I will ditto what the other ladies have said. You can't choose the oil to super fat, just the percentage. This was a long believed soap myth that many people still believe. But if you look at the science...
 
Kohalatic said:
Thank you everyone for the timely replies! This is an awesome forum.

You're welcome. :)

Kohalatic said:
The seasoned instructor was likely knowledgeable enough to know what would end up in the final product.
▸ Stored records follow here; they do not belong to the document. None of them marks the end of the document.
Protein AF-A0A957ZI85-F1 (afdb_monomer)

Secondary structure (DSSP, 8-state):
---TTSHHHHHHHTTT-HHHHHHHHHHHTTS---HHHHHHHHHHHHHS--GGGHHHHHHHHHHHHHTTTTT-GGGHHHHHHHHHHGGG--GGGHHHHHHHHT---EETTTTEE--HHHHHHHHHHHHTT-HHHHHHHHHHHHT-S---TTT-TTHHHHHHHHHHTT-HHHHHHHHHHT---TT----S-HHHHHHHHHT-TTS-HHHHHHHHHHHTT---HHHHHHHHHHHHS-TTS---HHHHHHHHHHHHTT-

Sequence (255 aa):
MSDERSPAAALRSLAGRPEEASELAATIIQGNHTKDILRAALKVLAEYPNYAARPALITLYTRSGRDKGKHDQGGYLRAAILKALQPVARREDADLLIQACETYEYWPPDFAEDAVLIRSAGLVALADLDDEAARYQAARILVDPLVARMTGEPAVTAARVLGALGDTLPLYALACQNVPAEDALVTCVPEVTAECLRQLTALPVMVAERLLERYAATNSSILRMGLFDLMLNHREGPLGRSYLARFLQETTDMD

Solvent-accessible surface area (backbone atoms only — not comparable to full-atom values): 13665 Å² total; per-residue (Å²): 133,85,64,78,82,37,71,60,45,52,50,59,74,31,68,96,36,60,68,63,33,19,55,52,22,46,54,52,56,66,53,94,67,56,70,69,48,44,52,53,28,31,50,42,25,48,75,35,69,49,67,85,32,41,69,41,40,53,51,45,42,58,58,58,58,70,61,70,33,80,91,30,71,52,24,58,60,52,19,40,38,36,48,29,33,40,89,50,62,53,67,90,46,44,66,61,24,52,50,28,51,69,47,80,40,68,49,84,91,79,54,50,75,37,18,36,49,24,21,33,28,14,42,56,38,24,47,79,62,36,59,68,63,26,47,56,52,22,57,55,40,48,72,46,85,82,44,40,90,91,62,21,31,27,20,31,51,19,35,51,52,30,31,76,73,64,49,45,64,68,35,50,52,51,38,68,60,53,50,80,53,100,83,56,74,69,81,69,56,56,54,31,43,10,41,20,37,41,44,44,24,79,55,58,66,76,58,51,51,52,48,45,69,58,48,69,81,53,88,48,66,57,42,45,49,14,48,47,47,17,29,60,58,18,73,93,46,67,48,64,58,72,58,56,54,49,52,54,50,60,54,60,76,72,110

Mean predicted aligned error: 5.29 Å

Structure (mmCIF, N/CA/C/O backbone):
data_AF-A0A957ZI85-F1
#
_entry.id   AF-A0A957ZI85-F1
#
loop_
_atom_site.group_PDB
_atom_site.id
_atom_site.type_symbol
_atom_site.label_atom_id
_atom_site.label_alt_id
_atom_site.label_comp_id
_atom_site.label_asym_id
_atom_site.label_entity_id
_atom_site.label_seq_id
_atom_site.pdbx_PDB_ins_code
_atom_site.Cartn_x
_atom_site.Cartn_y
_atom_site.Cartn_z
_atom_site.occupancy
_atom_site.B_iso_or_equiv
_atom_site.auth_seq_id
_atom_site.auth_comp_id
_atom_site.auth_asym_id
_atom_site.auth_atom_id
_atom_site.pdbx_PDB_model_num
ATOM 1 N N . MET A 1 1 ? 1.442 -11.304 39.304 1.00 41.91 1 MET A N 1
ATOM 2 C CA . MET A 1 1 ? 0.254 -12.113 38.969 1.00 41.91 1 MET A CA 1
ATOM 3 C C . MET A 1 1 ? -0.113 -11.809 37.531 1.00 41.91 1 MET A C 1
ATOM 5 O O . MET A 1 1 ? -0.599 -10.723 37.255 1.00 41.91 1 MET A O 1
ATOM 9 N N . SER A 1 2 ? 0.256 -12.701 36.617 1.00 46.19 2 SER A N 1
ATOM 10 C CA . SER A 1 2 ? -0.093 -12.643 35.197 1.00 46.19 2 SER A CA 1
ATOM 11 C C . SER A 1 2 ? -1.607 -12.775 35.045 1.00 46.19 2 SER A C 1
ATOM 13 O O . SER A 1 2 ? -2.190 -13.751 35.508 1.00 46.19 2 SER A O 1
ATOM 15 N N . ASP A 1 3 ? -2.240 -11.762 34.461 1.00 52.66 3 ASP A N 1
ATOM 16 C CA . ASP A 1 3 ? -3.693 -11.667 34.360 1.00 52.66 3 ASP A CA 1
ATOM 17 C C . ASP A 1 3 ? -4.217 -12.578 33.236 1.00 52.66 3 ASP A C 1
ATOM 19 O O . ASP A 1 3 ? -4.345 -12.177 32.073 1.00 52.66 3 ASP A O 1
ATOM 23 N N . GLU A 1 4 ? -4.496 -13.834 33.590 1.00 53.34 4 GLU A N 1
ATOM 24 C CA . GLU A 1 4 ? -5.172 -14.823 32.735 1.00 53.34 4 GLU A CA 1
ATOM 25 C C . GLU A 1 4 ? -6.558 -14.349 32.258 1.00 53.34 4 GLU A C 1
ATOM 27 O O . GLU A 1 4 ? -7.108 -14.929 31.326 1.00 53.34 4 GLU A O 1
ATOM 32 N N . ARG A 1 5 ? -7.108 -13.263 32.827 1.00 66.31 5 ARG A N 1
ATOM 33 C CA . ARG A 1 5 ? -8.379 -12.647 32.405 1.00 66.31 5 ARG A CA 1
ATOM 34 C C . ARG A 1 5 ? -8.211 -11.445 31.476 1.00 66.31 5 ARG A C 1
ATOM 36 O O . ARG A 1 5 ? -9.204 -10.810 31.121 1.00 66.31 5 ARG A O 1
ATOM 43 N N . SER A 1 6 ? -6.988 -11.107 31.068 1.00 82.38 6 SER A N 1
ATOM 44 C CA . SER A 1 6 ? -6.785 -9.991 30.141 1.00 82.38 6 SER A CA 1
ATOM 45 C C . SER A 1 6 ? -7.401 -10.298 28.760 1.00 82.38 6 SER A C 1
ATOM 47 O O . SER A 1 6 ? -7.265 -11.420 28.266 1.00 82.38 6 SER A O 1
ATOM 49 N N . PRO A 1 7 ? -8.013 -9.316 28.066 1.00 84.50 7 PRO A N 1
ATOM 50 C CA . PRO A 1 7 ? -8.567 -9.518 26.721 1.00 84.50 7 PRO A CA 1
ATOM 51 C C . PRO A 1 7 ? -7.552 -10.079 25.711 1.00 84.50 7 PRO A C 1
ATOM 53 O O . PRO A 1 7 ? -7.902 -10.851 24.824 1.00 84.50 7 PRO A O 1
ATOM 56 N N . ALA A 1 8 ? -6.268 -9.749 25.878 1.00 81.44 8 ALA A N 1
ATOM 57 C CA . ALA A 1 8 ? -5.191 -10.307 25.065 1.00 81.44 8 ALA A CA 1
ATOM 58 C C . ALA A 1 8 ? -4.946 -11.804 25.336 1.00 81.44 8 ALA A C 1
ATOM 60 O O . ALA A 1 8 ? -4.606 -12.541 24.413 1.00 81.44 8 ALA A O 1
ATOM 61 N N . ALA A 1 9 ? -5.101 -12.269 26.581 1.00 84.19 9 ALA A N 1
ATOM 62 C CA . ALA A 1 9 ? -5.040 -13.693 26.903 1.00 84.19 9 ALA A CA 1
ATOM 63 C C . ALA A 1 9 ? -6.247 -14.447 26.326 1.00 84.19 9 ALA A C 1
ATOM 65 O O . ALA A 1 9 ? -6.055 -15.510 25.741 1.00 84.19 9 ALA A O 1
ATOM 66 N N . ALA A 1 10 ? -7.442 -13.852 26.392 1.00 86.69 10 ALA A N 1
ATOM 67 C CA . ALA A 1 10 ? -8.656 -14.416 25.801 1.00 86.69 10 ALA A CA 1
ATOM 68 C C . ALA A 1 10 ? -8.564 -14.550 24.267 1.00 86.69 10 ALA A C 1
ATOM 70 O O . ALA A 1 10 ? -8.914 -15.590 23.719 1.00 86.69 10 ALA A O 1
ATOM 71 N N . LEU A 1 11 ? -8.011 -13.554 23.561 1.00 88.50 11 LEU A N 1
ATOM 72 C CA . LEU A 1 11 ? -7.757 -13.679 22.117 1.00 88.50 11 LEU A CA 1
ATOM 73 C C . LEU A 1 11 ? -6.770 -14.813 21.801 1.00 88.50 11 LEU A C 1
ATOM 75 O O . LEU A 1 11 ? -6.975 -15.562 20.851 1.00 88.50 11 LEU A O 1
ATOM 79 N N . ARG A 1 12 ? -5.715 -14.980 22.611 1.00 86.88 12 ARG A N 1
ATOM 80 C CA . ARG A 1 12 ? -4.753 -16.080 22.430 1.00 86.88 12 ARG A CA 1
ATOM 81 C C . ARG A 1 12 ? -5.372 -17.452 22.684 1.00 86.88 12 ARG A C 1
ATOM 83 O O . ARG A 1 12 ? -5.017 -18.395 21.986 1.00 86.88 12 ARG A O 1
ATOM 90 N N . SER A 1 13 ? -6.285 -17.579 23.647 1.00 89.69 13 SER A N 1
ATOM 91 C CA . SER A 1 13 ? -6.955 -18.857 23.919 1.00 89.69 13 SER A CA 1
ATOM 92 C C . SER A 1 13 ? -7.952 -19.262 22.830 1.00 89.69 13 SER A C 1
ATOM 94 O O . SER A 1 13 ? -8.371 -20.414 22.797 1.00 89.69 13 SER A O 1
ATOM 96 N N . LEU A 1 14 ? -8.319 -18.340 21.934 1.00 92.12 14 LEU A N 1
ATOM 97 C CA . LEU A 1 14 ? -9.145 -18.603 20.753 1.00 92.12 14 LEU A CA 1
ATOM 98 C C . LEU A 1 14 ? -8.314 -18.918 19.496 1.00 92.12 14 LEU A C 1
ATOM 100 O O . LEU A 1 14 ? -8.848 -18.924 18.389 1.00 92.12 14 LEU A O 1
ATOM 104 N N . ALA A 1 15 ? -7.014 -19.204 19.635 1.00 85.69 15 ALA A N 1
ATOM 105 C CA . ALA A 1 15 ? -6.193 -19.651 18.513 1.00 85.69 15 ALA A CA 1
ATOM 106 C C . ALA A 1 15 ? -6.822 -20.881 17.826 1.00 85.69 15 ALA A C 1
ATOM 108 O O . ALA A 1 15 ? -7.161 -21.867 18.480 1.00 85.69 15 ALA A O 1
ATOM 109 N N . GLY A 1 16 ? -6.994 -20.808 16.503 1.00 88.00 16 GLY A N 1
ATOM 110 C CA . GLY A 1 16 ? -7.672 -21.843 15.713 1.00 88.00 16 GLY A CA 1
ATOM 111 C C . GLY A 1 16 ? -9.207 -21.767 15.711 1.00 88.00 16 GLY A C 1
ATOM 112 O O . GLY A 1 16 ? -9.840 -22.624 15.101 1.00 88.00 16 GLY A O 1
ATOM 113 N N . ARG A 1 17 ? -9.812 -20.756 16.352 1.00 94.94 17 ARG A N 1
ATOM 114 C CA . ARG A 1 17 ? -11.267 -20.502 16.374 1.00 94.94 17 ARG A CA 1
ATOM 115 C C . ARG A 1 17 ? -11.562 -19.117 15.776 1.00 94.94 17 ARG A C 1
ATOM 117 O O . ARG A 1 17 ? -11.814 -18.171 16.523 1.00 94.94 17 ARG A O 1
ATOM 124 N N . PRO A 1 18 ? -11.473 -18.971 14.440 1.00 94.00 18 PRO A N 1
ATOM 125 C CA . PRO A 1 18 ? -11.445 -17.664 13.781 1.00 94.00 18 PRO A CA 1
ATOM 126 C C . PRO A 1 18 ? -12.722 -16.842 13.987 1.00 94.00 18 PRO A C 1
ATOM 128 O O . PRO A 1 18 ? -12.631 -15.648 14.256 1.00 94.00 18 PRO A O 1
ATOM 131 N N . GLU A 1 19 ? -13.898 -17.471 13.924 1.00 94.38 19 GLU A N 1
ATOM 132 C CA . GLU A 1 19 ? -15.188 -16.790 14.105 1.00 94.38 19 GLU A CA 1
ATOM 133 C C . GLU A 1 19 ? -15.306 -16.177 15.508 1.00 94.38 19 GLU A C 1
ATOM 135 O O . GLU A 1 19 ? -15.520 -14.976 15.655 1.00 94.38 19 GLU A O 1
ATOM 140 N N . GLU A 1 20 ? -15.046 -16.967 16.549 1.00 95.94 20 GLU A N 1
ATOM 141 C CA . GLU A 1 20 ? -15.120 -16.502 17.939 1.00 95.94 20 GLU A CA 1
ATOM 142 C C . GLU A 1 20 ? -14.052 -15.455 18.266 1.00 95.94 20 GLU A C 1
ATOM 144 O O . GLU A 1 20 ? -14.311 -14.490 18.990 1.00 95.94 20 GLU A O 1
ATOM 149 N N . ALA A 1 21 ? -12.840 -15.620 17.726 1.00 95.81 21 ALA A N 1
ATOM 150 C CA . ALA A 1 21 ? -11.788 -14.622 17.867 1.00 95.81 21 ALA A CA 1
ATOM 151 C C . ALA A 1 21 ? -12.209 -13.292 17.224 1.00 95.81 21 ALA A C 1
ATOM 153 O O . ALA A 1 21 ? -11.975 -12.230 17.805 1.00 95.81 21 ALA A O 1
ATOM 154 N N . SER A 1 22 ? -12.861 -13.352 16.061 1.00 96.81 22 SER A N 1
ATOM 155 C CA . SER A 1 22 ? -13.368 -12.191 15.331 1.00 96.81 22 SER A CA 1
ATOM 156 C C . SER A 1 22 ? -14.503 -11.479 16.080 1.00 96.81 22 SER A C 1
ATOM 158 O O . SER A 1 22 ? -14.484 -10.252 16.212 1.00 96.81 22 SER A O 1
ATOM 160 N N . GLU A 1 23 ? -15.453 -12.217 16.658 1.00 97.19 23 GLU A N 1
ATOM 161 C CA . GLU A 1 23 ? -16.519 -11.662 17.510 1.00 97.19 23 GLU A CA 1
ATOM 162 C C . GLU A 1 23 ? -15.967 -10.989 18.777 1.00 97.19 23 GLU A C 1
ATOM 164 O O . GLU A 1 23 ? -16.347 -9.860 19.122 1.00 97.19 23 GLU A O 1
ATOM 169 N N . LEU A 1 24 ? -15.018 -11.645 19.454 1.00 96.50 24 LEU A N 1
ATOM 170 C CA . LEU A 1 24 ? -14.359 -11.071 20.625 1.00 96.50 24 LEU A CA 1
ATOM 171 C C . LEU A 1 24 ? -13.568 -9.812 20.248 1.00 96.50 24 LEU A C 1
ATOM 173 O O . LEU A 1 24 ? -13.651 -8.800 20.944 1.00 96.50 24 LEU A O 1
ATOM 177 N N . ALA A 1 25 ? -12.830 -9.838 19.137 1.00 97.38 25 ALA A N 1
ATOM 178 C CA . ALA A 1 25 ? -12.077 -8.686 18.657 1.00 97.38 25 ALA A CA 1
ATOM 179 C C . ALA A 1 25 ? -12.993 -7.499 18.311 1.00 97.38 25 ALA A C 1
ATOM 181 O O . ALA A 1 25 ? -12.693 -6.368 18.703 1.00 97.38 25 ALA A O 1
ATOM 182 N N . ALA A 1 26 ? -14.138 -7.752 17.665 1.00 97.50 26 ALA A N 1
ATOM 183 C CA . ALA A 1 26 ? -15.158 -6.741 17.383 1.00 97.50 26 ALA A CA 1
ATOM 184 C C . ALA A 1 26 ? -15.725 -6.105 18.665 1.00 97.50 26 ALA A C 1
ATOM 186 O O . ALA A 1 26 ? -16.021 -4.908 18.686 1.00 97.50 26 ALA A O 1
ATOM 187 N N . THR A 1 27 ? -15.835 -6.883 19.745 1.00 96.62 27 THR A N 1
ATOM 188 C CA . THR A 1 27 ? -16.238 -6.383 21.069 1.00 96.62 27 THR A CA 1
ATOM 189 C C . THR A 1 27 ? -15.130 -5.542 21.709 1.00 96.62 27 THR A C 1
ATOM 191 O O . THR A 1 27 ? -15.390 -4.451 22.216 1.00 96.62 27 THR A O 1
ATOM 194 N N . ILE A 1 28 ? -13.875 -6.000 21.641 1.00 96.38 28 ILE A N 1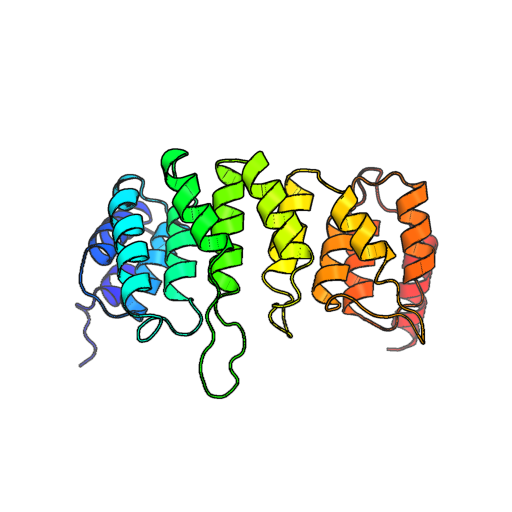
ATOM 195 C CA . ILE A 1 28 ? -12.717 -5.298 22.216 1.00 96.38 28 ILE A CA 1
ATOM 196 C C . ILE A 1 28 ? -12.553 -3.900 21.608 1.00 96.38 28 ILE A C 1
ATOM 198 O O . ILE A 1 28 ? -12.340 -2.940 22.343 1.00 96.38 28 ILE A O 1
ATOM 202 N N . ILE A 1 29 ? -12.672 -3.735 20.288 1.00 96.69 29 ILE A N 1
ATOM 203 C CA . ILE A 1 29 ? -12.436 -2.421 19.657 1.00 96.69 29 ILE A CA 1
ATOM 204 C C . ILE A 1 29 ? -13.476 -1.349 20.034 1.00 96.69 29 ILE A C 1
ATOM 206 O O . ILE A 1 29 ? -13.202 -0.159 19.877 1.00 96.69 29 ILE A O 1
ATOM 210 N N . GLN A 1 30 ? -14.642 -1.751 20.553 1.00 95.38 30 GLN A N 1
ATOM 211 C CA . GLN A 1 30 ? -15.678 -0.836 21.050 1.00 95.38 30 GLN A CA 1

As seasoned as your instructor may have been (I'm in no way dissing your instructor), but it's very possible that she might not know of Dr. Dunn's findings. Even my second most favorite soapmaking book, which I love for so many reasons and recommend to many: "The Everything Soapmaking Book", the author (quite unwittingly, I'm sure) promotes the superfatting myth. It's just one of those things that's been passed down from soaper to soaper for no other reason than it really seems to make logical sense, and it sticks like glue (old myths die hard), but when Dr. Kevin Dunn (a chemistry professor and soapmaker) actually put the theory to the test in his lab, it turns out that the theory doesn't hold up in reality.

If you don't have Dr. Dunn's book, you can read his findings here:

http://cavemanchemistry.com/LyeDiscount-Dunn.pdf

IrishLass :)
 
Does a '5% superfat discount' (if I'm saying it right) in the calculators mean that the lye runs out when there is still 5% of the oil left? If not, what does it mean?

We've almost beat the superfat horse to death...I really have a super fat horse which is why I thought of it.:)
 
yes, that's what it means - kind of.

what you wrote is TECHNICALLY called discounting the lye (a lye discount) 5%. TECHNICALLY superfatting means adding an additional dose of fat.

but we use them interchangeably, so close enough.
 
Thank you everyone for the timely replies! This is an awesome forum.

Per the great advice, I will decrease the castor and increase the olive oil when I make more soap this weekend.

Thank you also for the info about superfatting. I took a class and we added oil in at trace however that recipe was quite different including the oil at the end. The seasoned instructor was likely knowledgeable enough to know what would end up in the final product.

I used a 5% superfat lye calculation so I'm hoping some of the kukui nut oil ended up remaining. My small week-old test blob, even though it didn't lather much, left my skin silky. I'm optimistic!:)

Thank you again and best wishes to all.


Answer:
The higher the super fat content, the higher the curing time and I suspect more so if you have higher than the recommended amount of castor oil in your soap. This has happened to me before where I thought my soap would not make bubbles. But after 3 months of curing I ended up with a hard, conditioning lathersome bar better than I had made before. Unfortunately I couldn't reproduce exactly what I had done because I threw the recipe away. Always keep your recipes and notes.
 
Answer:
The higher the super fat content, the higher the curing time and I suspect more so if you have higher than the recommended amount of castor oil in your soap. This has happened to me before where I thought my soap would not make bubbles. But after 3 months of curing I ended up with a hard, conditioning lathersome bar better than I had made before. Unfortunately I couldn't reproduce exactly what I had done because I threw the recipe away. Always keep your recipes and notes.

This person to whom you replied to hasn't been here for a year and a half, so probably won't see this. You are on a thread that is from 2011, so you might want to start a new thread and link back to this one.